* **About this exercise**
Restate word for word the lines from the one bearing "ATOM 212 C CA" through the end of the entries below, and leave every picture out.

* **Data to use**

######

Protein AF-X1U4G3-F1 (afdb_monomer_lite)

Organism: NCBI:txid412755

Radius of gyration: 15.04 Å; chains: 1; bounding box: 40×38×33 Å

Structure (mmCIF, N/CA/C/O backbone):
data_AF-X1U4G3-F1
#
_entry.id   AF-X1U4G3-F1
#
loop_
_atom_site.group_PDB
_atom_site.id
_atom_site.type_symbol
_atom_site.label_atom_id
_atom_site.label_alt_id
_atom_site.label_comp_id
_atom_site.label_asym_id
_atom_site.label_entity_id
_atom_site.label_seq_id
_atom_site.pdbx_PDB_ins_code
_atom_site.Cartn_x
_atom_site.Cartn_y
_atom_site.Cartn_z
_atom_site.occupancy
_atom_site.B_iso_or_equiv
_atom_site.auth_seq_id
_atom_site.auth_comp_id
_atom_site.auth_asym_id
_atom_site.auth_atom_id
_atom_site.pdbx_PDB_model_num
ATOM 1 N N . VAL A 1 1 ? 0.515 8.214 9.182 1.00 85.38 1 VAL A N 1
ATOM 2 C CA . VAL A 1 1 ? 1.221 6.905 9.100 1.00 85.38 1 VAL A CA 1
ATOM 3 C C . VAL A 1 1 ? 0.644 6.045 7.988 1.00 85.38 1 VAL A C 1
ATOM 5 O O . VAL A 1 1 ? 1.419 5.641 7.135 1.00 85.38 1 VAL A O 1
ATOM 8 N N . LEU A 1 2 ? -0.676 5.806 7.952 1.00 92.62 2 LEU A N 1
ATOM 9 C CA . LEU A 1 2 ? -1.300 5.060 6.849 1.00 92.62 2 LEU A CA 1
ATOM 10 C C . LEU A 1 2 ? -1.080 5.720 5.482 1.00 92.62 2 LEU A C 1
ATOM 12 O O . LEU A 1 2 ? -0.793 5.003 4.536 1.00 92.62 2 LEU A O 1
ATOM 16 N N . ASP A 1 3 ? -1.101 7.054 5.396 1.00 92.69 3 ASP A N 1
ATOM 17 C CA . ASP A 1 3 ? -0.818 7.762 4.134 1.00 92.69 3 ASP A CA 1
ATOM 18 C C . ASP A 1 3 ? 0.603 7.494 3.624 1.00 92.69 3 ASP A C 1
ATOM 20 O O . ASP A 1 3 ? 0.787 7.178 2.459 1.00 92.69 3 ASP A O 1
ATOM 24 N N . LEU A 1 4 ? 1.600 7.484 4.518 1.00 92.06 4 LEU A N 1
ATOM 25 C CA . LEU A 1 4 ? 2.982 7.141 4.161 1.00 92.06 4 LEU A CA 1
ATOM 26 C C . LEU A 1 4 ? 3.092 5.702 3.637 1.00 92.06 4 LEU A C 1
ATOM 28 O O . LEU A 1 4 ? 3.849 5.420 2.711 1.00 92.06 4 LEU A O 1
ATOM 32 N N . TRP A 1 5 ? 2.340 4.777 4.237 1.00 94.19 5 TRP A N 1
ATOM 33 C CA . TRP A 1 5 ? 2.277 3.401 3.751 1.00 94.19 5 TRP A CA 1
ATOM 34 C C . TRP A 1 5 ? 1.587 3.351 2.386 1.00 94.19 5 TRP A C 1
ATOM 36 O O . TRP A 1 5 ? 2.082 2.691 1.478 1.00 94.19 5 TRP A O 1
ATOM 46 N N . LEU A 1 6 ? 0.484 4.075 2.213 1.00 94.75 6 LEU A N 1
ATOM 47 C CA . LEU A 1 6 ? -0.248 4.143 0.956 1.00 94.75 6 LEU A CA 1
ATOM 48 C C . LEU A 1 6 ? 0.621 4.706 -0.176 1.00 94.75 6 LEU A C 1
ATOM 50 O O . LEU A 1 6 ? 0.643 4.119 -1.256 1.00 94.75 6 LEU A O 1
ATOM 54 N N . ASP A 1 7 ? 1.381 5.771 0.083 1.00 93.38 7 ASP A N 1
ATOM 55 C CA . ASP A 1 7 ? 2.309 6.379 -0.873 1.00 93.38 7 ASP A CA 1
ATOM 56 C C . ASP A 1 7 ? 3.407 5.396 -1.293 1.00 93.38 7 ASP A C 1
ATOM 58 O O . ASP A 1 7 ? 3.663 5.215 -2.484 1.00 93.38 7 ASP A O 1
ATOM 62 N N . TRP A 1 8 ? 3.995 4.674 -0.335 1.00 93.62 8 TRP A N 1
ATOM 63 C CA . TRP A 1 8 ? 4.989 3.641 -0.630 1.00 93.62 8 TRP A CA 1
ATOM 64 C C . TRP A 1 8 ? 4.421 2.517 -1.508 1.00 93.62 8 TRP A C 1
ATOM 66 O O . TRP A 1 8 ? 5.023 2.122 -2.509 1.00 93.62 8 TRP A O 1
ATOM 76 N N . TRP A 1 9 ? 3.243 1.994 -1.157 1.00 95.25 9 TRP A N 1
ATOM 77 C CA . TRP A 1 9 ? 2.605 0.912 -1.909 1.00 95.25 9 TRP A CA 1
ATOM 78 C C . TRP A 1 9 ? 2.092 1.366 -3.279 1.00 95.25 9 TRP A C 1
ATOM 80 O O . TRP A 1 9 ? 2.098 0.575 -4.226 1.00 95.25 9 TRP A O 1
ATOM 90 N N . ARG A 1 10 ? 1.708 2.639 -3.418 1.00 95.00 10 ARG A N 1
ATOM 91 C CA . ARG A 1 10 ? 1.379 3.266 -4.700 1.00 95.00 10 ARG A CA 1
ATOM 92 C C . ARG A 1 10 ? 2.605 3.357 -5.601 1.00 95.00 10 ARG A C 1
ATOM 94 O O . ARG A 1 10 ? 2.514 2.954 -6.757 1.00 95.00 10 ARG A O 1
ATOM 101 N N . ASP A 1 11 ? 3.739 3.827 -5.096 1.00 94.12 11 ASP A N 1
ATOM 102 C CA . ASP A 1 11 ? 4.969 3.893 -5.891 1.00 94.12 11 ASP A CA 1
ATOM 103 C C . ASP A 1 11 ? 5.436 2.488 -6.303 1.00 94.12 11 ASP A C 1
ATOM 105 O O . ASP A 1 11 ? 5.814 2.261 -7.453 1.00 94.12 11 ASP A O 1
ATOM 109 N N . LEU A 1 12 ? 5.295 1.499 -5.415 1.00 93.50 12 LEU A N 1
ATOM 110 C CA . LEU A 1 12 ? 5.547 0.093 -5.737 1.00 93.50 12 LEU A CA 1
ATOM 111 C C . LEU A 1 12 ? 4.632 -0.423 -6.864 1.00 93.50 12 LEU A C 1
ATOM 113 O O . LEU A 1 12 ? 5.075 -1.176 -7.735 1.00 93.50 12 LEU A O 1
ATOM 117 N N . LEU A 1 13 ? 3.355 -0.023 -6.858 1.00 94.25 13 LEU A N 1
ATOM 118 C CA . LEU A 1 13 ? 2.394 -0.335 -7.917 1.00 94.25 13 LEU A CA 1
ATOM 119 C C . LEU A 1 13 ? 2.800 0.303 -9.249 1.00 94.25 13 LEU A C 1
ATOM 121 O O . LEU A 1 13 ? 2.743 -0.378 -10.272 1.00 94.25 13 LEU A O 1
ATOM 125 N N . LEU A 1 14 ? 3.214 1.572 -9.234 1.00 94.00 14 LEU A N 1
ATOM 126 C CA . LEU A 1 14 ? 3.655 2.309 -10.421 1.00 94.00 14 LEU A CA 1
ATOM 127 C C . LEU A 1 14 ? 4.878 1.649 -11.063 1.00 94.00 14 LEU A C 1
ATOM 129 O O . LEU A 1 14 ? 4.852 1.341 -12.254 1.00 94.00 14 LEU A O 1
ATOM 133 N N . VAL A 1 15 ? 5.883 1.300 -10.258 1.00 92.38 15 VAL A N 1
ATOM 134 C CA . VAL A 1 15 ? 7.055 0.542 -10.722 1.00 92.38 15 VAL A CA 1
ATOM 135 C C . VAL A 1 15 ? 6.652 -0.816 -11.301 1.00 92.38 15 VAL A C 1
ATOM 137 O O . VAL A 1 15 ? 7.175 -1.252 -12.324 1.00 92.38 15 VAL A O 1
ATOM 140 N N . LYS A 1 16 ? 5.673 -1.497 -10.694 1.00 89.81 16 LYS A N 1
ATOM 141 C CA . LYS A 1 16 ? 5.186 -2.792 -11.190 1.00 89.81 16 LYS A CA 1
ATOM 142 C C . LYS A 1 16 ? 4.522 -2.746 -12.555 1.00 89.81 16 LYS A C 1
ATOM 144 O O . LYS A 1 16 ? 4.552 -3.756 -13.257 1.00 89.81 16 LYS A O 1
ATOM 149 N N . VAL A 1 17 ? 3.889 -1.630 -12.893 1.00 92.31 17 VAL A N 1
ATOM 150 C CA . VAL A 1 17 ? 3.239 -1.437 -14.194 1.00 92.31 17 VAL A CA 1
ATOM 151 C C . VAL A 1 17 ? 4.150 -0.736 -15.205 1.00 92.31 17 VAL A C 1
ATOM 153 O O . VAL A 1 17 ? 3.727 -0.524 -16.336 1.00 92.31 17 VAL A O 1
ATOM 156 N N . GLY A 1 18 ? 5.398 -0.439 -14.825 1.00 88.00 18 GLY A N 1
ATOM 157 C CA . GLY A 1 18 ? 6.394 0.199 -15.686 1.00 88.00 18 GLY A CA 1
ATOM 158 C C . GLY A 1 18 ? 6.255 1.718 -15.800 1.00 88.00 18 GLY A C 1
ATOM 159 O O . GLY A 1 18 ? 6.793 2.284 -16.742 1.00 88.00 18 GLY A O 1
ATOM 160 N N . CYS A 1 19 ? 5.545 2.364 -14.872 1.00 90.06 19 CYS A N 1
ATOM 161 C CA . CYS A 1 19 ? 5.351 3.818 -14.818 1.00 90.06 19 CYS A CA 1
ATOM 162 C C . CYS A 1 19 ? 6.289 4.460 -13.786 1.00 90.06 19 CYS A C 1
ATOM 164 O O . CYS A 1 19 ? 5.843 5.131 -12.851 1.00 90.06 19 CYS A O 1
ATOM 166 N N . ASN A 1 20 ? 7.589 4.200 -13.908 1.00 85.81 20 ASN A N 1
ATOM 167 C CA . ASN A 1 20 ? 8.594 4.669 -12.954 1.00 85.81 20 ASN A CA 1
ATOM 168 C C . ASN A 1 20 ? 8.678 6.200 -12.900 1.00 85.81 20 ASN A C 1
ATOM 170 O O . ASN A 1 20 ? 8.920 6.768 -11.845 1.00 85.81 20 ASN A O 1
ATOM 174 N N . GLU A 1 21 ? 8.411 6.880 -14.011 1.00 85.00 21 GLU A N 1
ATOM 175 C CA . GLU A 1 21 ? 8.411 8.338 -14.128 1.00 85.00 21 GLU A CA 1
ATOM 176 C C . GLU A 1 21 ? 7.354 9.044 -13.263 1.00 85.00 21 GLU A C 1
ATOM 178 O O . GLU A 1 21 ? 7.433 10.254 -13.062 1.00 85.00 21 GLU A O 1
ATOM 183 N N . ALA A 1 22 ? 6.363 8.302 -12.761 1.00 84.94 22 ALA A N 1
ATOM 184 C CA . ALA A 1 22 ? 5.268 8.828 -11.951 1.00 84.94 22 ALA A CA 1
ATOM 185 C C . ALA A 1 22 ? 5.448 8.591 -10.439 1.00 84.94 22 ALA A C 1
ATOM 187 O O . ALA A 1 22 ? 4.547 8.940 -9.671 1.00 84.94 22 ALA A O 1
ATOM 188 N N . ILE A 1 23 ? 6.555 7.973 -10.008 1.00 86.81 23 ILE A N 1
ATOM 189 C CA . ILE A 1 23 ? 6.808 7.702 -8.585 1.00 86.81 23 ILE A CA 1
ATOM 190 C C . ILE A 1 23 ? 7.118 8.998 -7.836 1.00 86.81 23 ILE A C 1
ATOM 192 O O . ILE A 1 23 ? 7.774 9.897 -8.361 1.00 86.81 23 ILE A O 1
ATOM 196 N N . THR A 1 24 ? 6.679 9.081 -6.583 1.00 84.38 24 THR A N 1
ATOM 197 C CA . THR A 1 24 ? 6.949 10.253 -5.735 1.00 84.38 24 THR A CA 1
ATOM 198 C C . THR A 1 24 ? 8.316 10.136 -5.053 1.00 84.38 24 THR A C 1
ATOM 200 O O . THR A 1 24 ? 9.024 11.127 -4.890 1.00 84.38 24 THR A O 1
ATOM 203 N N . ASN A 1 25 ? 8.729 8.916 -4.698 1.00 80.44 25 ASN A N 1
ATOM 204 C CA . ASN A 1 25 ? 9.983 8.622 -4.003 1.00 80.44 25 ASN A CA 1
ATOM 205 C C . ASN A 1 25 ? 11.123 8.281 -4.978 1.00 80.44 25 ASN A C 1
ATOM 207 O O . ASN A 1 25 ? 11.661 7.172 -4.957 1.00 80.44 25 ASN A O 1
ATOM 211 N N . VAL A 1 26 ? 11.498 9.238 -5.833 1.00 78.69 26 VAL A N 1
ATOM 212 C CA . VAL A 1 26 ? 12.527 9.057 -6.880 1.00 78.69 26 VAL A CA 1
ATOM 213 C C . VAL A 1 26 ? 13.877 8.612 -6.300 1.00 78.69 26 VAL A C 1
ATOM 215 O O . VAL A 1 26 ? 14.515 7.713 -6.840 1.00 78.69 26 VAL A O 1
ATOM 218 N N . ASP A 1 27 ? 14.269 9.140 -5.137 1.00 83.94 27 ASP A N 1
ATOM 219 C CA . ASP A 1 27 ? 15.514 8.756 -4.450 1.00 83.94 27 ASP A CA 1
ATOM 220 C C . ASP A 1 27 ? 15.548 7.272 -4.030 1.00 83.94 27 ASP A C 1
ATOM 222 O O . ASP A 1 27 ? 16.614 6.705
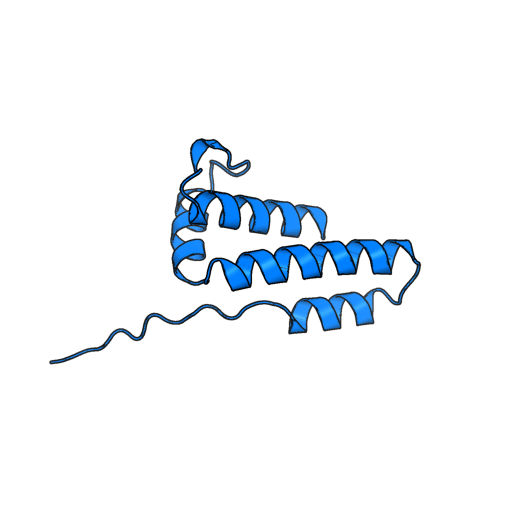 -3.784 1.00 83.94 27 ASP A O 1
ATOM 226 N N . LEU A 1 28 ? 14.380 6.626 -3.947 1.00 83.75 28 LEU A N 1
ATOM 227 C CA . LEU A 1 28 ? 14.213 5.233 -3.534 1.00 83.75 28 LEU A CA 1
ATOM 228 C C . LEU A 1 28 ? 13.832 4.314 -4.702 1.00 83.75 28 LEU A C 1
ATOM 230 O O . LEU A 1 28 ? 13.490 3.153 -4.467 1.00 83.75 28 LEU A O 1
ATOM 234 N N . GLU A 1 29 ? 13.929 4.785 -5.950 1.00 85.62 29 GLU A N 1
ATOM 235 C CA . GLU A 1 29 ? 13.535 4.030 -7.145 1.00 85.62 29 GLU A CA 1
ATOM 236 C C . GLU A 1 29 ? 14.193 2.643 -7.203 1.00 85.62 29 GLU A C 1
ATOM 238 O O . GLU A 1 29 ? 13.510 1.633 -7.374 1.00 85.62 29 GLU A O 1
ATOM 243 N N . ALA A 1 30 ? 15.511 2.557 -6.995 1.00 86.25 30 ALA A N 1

######

* **Answer**
ATOM 212 C CA . VAL A 1 26 ? 12.527 9.057 -6.880 1.00 78.69 26 VAL A CA 1
ATOM 213 C C . VAL A 1 26 ? 13.877 8.612 -6.300 1.00 78.69 26 VAL A C 1
ATOM 215 O O . VAL A 1 26 ? 14.515 7.713 -6.840 1.00 78.69 26 VAL A O 1
ATOM 218 N N . ASP A 1 27 ? 14.269 9.140 -5.137 1.00 83.94 27 ASP A N 1
ATOM 219 C CA . ASP A 1 27 ? 15.514 8.756 -4.450 1.00 83.94 27 ASP A CA 1
ATOM 220 C C . ASP A 1 27 ? 15.548 7.272 -4.030 1.00 83.94 27 ASP A C 1
ATOM 222 O O . ASP A 1 27 ? 16.614 6.705
 -3.784 1.00 83.94 27 ASP A O 1
ATOM 226 N N . LEU A 1 28 ? 14.380 6.626 -3.947 1.00 83.75 28 LEU A N 1
ATOM 227 C CA . LEU A 1 28 ? 14.213 5.233 -3.534 1.00 83.75 28 LEU A CA 1
ATOM 228 C C . LEU A 1 28 ? 13.832 4.314 -4.702 1.00 83.75 28 LEU A C 1
ATOM 230 O O . LEU A 1 28 ? 13.490 3.153 -4.467 1.00 83.75 28 LEU A O 1
ATOM 234 N N . GLU A 1 29 ? 13.929 4.785 -5.950 1.00 85.62 29 GLU A N 1
ATOM 235 C CA . GLU A 1 29 ? 13.535 4.030 -7.145 1.00 85.62 29 GLU A CA 1
ATOM 236 C C . GLU A 1 29 ? 14.193 2.643 -7.203 1.00 85.62 29 GLU A C 1
ATOM 238 O O . GLU A 1 29 ? 13.510 1.633 -7.374 1.00 85.62 29 GLU A O 1
ATOM 243 N N . ALA A 1 30 ? 15.511 2.557 -6.995 1.00 86.25 30 ALA A N 1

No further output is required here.